There were several limitations in that it was a retrospective, cross-sectional study conducted in only one single center. The comorbidities like diabetes, obesity and the HBV-DNA level of all patients were insufficient. And liver fibrosis/cirrhosis was measured by ARPI/FIB-4, other than a liver biopsy. Despite these limitations, our study still enrolled a large number of newly diagnosed GC patients, and all with information about hepatitis B status. Moreover, our study investigated the effect of HBV infection only on synchronous liver metastasis, to avoid the interference of different anti-cancer treatments among GC patients and imprecision information about metachronous metastasis.

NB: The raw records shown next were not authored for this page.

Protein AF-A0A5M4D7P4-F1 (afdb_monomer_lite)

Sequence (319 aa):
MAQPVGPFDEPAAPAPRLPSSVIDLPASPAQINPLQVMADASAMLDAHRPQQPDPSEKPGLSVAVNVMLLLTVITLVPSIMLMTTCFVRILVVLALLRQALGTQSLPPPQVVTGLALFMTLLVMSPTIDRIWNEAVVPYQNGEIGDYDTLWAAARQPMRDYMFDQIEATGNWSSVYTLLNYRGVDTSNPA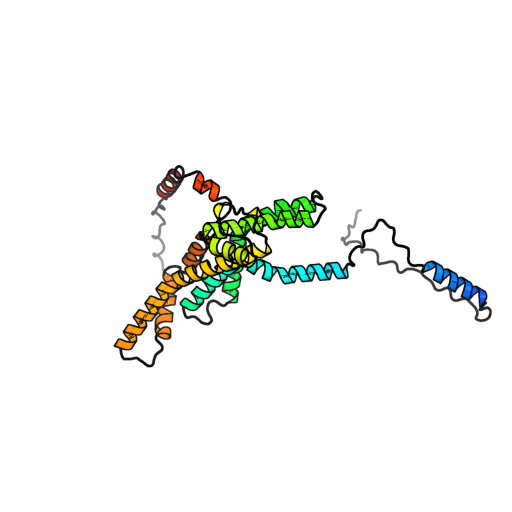ELTRADVDMVTLVPAYMLSELKVAFLLGFRVYLPFLVIDMVIASLLISMSMMMLPPVLISLPFKLLLFVLVDGWALVVGSLLETFVQEGTSGRLSAEPAAMLPFLLICFVRRPRPPVSSLPLAEACRDV

Secondary structure (DSSP, 8-state):
---------PPPPPPP----------S-TT---HHHHHHHHHHHHHTTPPPPPPTTS--PPPHHHHHHHHHHHHHHHHHHHHHHSTHHHHHHHHHHHHHHHT-SSSS-HHHHHHHHHHHHHHHHHHHHHHHIIIIIHHHHTTS---HHHHHHHHHHHHHHHHHHHHHHTT-HHHHHHHHHHTT---S-TTT--TTSS-HHHHHHHHHHHHHHHHHHHHHHHHHHHHHHHHHHHHHHHHTT-TTS-HHHHHHHHHHHHHHHTTHHHHHHHHHHTTSPPTTSHHHHTT-SSSHHHHHHHHHH--PPPP-------SSSS--

Foldseek 3Di:
DDDDDDDDDDDDDDDDDDPPPPPPDDDDPPDPPVVVVVVVVVVVVVVPDPPDDDPPDDPDDPPVVVVVVVVVVVVCVVVCCLQLFLLVLQLLLLVLLCVLLVDPPPPHSVVSSVVSVVLRCVLCVVLVVQLCVQQVVCVVVVVDPDPVVSVVSNCVSSLVQLVQLCVLLVQCVLLLVLCVVVVNDCVDVPPDDSVVRDPVSSRRSSSVSSNVNSVVLSVVSNVVSVVLLVVQVVVCVVVVVPPDRSSVVSNVVSVVVCVVVVVVCVSSVVSSVSGDDPVVVVVVVPDPPPVVVVVVVVVVDDDDDDDDDDDPPPDPPDD

pLDDT: mean 76.4, std 20.69, range [35.22, 96.75]

Structure (mmCIF, N/CA/C/O backbone):
data_AF-A0A5M4D7P4-F1
#
_entry.id   AF-A0A5M4D7P4-F1
#
loop_
_atom_site.group_PDB
_atom_site.id
_atom_site.type_symbol
_atom_site.label_atom_id
_atom_site.label_alt_id
_atom_site.label_comp_id
_atom_site.label_asym_id
_atom_site.label_entity_id
_atom_site.label_seq_id
_atom_site.pdbx_PDB_ins_code
_atom_site.Cartn_x
_atom_site.Cartn_y
_atom_site.Cartn_z
_atom_site.occupancy
_atom_site.B_iso_or_equiv
_atom_site.auth_seq_id
_atom_site.auth_comp_id
_atom_site.auth_asym_id
_atom_site.auth_atom_id
_atom_site.pdbx_PDB_model_num
ATOM 1 N N . MET A 1 1 ? 26.695 47.796 60.984 1.00 39.16 1 MET A N 1
ATOM 2 C CA . MET A 1 1 ? 27.251 47.521 59.645 1.00 39.16 1 MET A CA 1
ATOM 3 C C . MET A 1 1 ? 26.791 46.131 59.228 1.00 39.16 1 MET A C 1
ATOM 5 O O . MET A 1 1 ? 27.099 45.175 59.923 1.00 39.16 1 MET A O 1
ATOM 9 N N . ALA A 1 2 ? 25.961 46.084 58.182 1.00 36.31 2 ALA A N 1
ATOM 10 C CA . ALA A 1 2 ? 25.583 44.916 57.373 1.00 36.31 2 ALA A CA 1
ATOM 11 C C . ALA A 1 2 ? 26.838 44.197 56.827 1.00 36.31 2 ALA A C 1
ATOM 13 O O . ALA A 1 2 ? 27.874 44.846 56.735 1.00 36.31 2 ALA A O 1
ATOM 14 N N . GLN A 1 3 ? 26.884 42.930 56.411 1.00 42.91 3 GLN A N 1
ATOM 15 C CA . GLN A 1 3 ? 25.950 41.832 56.092 1.00 42.91 3 GLN A CA 1
ATOM 16 C C . GLN A 1 3 ? 26.830 40.542 56.043 1.00 42.91 3 GLN A C 1
ATOM 18 O O . GLN A 1 3 ? 28.057 40.666 56.102 1.00 42.91 3 GLN A O 1
ATOM 23 N N . PRO A 1 4 ? 26.279 39.322 55.890 1.00 45.22 4 PRO A N 1
ATOM 24 C CA . PRO A 1 4 ? 26.401 38.695 54.563 1.00 45.22 4 PRO A CA 1
ATOM 25 C C . PRO A 1 4 ? 25.178 37.857 54.139 1.00 45.22 4 PRO A C 1
ATOM 27 O O . PRO A 1 4 ? 24.484 37.263 54.960 1.00 45.22 4 PRO A O 1
ATOM 30 N N . VAL A 1 5 ? 24.946 37.814 52.825 1.00 45.00 5 VAL A N 1
ATOM 31 C CA . VAL A 1 5 ? 23.956 36.982 52.118 1.00 45.00 5 VAL A CA 1
ATOM 32 C C . VAL A 1 5 ? 24.679 35.752 51.552 1.00 45.00 5 VAL A C 1
ATOM 34 O O . VAL A 1 5 ? 25.801 35.879 51.066 1.00 45.00 5 VAL A O 1
ATOM 37 N N . GLY A 1 6 ? 24.063 34.572 51.681 1.00 42.91 6 GLY A N 1
ATOM 38 C CA . GLY A 1 6 ? 24.662 33.266 51.371 1.00 42.91 6 GLY A CA 1
ATOM 39 C C . GLY A 1 6 ? 24.568 32.826 49.905 1.00 42.91 6 GLY A C 1
ATOM 40 O O . GLY A 1 6 ? 24.285 33.643 49.031 1.00 42.91 6 GLY A O 1
ATOM 41 N N . PRO A 1 7 ? 24.751 31.521 49.642 1.00 45.44 7 PRO A N 1
ATOM 42 C CA . PRO A 1 7 ? 24.251 30.860 48.445 1.00 45.44 7 PRO A CA 1
ATOM 43 C C . PRO A 1 7 ? 23.147 29.834 48.766 1.00 45.44 7 PRO A C 1
ATOM 45 O O . PRO A 1 7 ? 23.106 29.236 49.840 1.00 45.44 7 PRO A O 1
ATOM 48 N N . PHE A 1 8 ? 22.249 29.677 47.796 1.00 41.06 8 PHE A N 1
ATOM 49 C CA . PHE A 1 8 ? 21.192 28.673 47.702 1.00 41.06 8 PHE A CA 1
ATOM 50 C C . PHE A 1 8 ? 21.755 27.242 47.702 1.00 41.06 8 PHE A C 1
ATOM 52 O O . PHE A 1 8 ? 22.790 27.021 47.085 1.00 41.06 8 PHE A O 1
ATOM 59 N N . ASP A 1 9 ? 21.048 26.294 48.330 1.00 38.66 9 ASP A N 1
ATOM 60 C CA . ASP A 1 9 ? 20.619 25.055 47.663 1.00 38.66 9 ASP A CA 1
ATOM 61 C C . ASP A 1 9 ? 19.586 24.263 48.495 1.00 38.66 9 ASP A C 1
ATOM 63 O O . ASP A 1 9 ? 19.487 24.366 49.717 1.00 38.66 9 ASP A O 1
ATOM 67 N N . GLU A 1 10 ? 18.759 23.548 47.745 1.00 42.03 10 GLU A N 1
ATOM 68 C CA . GLU A 1 10 ? 17.426 22.977 47.968 1.00 42.03 10 GLU A CA 1
ATOM 69 C C . GLU A 1 10 ? 17.302 21.896 49.080 1.00 42.03 10 GLU A C 1
ATOM 71 O O . GLU A 1 10 ? 18.226 21.107 49.288 1.00 42.03 10 GLU A O 1
ATOM 76 N N . PRO A 1 11 ? 16.159 21.798 49.801 1.00 43.62 11 PRO A N 1
ATOM 77 C CA . PRO A 1 11 ? 15.972 20.808 50.863 1.00 43.62 11 PRO A CA 1
ATOM 78 C C . PRO A 1 11 ? 15.675 19.402 50.316 1.00 43.62 11 PRO A C 1
ATOM 80 O O . PRO A 1 11 ? 14.684 19.169 49.624 1.00 43.62 11 PRO A O 1
ATOM 83 N N . ALA A 1 12 ? 16.519 18.445 50.706 1.00 44.50 12 ALA A N 1
ATOM 84 C CA . ALA A 1 12 ? 16.374 17.023 50.417 1.00 44.50 12 ALA A CA 1
ATOM 85 C C . ALA A 1 12 ? 15.052 16.434 50.954 1.00 44.50 12 ALA A C 1
ATOM 87 O O . ALA A 1 12 ? 14.665 16.649 52.105 1.00 44.50 12 ALA A O 1
ATOM 88 N N . ALA A 1 13 ? 14.391 15.646 50.104 1.00 42.66 13 ALA A N 1
ATOM 89 C CA . ALA A 1 13 ? 13.180 14.889 50.404 1.00 42.66 13 ALA A CA 1
ATOM 90 C C . ALA A 1 13 ? 13.367 13.915 51.594 1.00 42.66 13 ALA A C 1
ATOM 92 O O . ALA A 1 13 ? 14.440 13.326 51.751 1.00 42.66 13 ALA A O 1
ATOM 93 N N . PRO A 1 14 ? 12.332 13.696 52.429 1.00 46.12 14 PRO A N 1
ATOM 94 C CA . PRO A 1 14 ? 12.438 12.821 53.590 1.00 46.12 14 PRO A CA 1
ATOM 95 C C . PRO A 1 14 ? 12.528 11.345 53.177 1.00 46.12 14 PRO A C 1
ATOM 97 O O . PRO A 1 14 ? 11.697 10.836 52.426 1.00 46.12 14 PRO A O 1
ATOM 100 N N . ALA A 1 15 ? 13.538 10.653 53.709 1.00 44.91 15 ALA A N 1
ATOM 101 C CA . ALA A 1 15 ? 13.745 9.217 53.549 1.00 44.91 15 ALA A CA 1
ATOM 102 C C . ALA A 1 15 ? 12.555 8.390 54.097 1.00 44.91 15 ALA A C 1
ATOM 104 O O . ALA A 1 15 ? 11.905 8.803 55.066 1.00 44.91 15 ALA A O 1
ATOM 105 N N . PRO A 1 16 ? 12.266 7.209 53.517 1.00 42.50 16 PRO A N 1
ATOM 106 C CA . PRO A 1 16 ? 11.136 6.379 53.917 1.00 42.50 16 PRO A CA 1
ATOM 107 C C . PRO A 1 16 ? 11.317 5.856 55.349 1.00 42.50 16 PRO A C 1
ATOM 109 O O . PRO A 1 16 ? 12.341 5.266 55.694 1.00 42.50 16 PRO A O 1
ATOM 112 N N . ARG A 1 17 ? 10.302 6.073 56.192 1.00 42.00 17 ARG A N 1
ATOM 113 C CA . ARG A 1 17 ? 10.245 5.549 57.562 1.00 42.00 17 ARG A CA 1
ATOM 114 C C . ARG A 1 17 ? 10.105 4.027 57.504 1.00 42.00 17 ARG A C 1
ATOM 116 O O . ARG A 1 17 ? 9.059 3.524 57.104 1.00 42.00 17 ARG A O 1
ATOM 123 N N . LEU A 1 18 ? 11.147 3.303 57.907 1.00 40.50 18 LEU A N 1
ATOM 124 C CA . LEU A 1 18 ? 11.042 1.874 58.203 1.00 40.50 18 LEU A CA 1
ATOM 125 C C . LEU A 1 18 ? 10.064 1.687 59.379 1.00 40.50 18 LEU A C 1
ATOM 127 O O . LEU A 1 18 ? 10.150 2.448 60.349 1.00 40.50 18 LEU A O 1
ATOM 131 N N . PRO A 1 19 ? 9.134 0.718 59.325 1.00 41.41 19 PRO A N 1
ATOM 132 C CA . PRO A 1 19 ? 8.250 0.438 60.444 1.00 41.41 19 PRO A CA 1
ATOM 133 C C . PRO A 1 19 ? 9.090 -0.034 61.632 1.00 41.41 19 PRO A C 1
ATOM 135 O O . PRO A 1 19 ? 9.810 -1.028 61.559 1.00 41.41 19 PRO A O 1
ATOM 138 N N . SER A 1 20 ? 9.008 0.700 62.737 1.00 46.91 20 SER A N 1
ATOM 139 C CA . SER A 1 20 ? 9.601 0.343 64.021 1.00 46.91 20 SER A CA 1
ATOM 140 C C . SER A 1 20 ? 8.812 -0.798 64.666 1.00 46.91 20 SER A C 1
ATOM 142 O O . SER A 1 20 ? 8.154 -0.608 65.685 1.00 46.91 20 SER A O 1
ATOM 144 N N . SER A 1 21 ? 8.846 -1.989 64.073 1.00 45.53 21 SER A N 1
ATOM 145 C CA . SER A 1 21 ? 8.502 -3.222 64.778 1.00 45.53 21 SER A CA 1
ATOM 146 C C . SER A 1 21 ? 9.763 -3.711 65.483 1.00 45.53 21 SER A C 1
ATOM 148 O O . SER A 1 21 ? 10.467 -4.600 65.002 1.00 45.53 21 SER A O 1
ATOM 150 N N . VAL A 1 22 ? 10.093 -3.048 66.593 1.00 41.06 22 VAL A N 1
ATOM 151 C CA . VAL A 1 22 ? 11.078 -3.558 67.545 1.00 41.06 22 VAL A CA 1
ATOM 152 C C . VAL A 1 22 ? 10.520 -4.876 68.065 1.00 41.06 22 VAL A C 1
ATOM 154 O O . VAL A 1 22 ? 9.467 -4.910 68.696 1.00 41.06 22 VAL A O 1
ATOM 157 N N . ILE A 1 23 ? 11.201 -5.969 67.734 1.00 44.00 23 ILE A N 1
ATOM 158 C CA . ILE A 1 23 ? 11.002 -7.253 68.392 1.00 44.00 23 ILE A CA 1
ATOM 159 C C . ILE A 1 23 ? 11.516 -7.053 69.819 1.00 44.00 23 ILE A C 1
ATOM 161 O O . ILE A 1 23 ? 12.726 -7.097 70.045 1.00 44.00 23 ILE A O 1
ATOM 165 N N . ASP A 1 24 ? 10.621 -6.789 70.769 1.00 45.09 24 ASP A N 1
ATOM 166 C CA . ASP A 1 24 ? 10.954 -6.900 72.188 1.00 45.09 24 ASP A CA 1
ATOM 167 C C . ASP A 1 24 ? 11.131 -8.393 72.492 1.00 45.09 24 ASP A C 1
ATOM 169 O O . ASP A 1 24 ? 10.175 -9.131 72.733 1.00 45.09 24 ASP A O 1
ATOM 173 N N . LEU A 1 25 ? 12.373 -8.875 72.401 1.00 41.31 25 LEU A N 1
ATOM 174 C CA . LEU A 1 25 ? 12.720 -10.182 72.946 1.00 41.31 25 LEU A CA 1
ATOM 175 C C . LEU A 1 25 ? 12.605 -10.105 74.477 1.00 41.31 25 LEU A C 1
ATOM 177 O O . LEU A 1 25 ? 13.204 -9.212 75.081 1.00 41.31 25 LEU A O 1
ATOM 181 N N . PRO A 1 26 ? 11.895 -11.040 75.132 1.00 45.88 26 PRO A N 1
ATOM 182 C CA . PRO A 1 26 ? 11.745 -11.014 76.578 1.00 45.88 26 PRO A CA 1
ATOM 183 C C . PRO A 1 26 ? 13.110 -11.143 77.263 1.00 45.88 26 PRO A C 1
ATOM 185 O O . PRO A 1 26 ? 13.887 -12.068 77.009 1.00 45.88 26 PRO A O 1
ATOM 188 N N . ALA A 1 27 ? 13.398 -10.199 78.156 1.00 53.09 27 ALA A N 1
ATOM 189 C CA . ALA A 1 27 ? 14.571 -10.231 79.011 1.00 53.09 27 ALA A CA 1
ATOM 190 C C . ALA A 1 27 ? 14.443 -11.379 80.033 1.00 53.09 27 ALA A C 1
ATOM 192 O O . ALA A 1 27 ? 13.752 -11.248 81.038 1.00 53.09 27 ALA A O 1
ATOM 193 N N . SER A 1 28 ? 15.162 -12.475 79.772 1.00 43.53 28 SER A N 1
ATOM 194 C CA . SER A 1 28 ? 15.403 -13.683 80.594 1.00 43.53 28 SER A CA 1
ATOM 195 C C . SER A 1 28 ? 14.754 -14.975 80.068 1.00 43.53 28 SER A C 1
ATOM 197 O O . SER A 1 28 ? 13.537 -15.048 79.915 1.00 43.53 28 SER A O 1
ATOM 199 N N . PRO A 1 29 ? 15.533 -16.066 79.904 1.00 48.66 29 PRO A N 1
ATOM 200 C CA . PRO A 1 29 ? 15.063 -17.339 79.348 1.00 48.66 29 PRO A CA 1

Besides, our study was the first study that demonstrated the impact of not only HBV infection but also HBV-related cirrhosis on liver metastasis formation and survival in GC. Overall, our study discovered that HBV infection and HBV-related cirrhosis might remodel the liver microenvironment, becoming a premetastatic niche for GC cells to proliferate. This unique and exciting information may provide novel anti-cancer treatments on blocking premetastatic niche formation (soil) to prevent liver metastasis and even cure gastric cancer metastasis in the future. More prospective studies with larger sample size and animal experiments are needed to validate our findings and further explore the cause-effect relationship between HBV infection and synGCLM.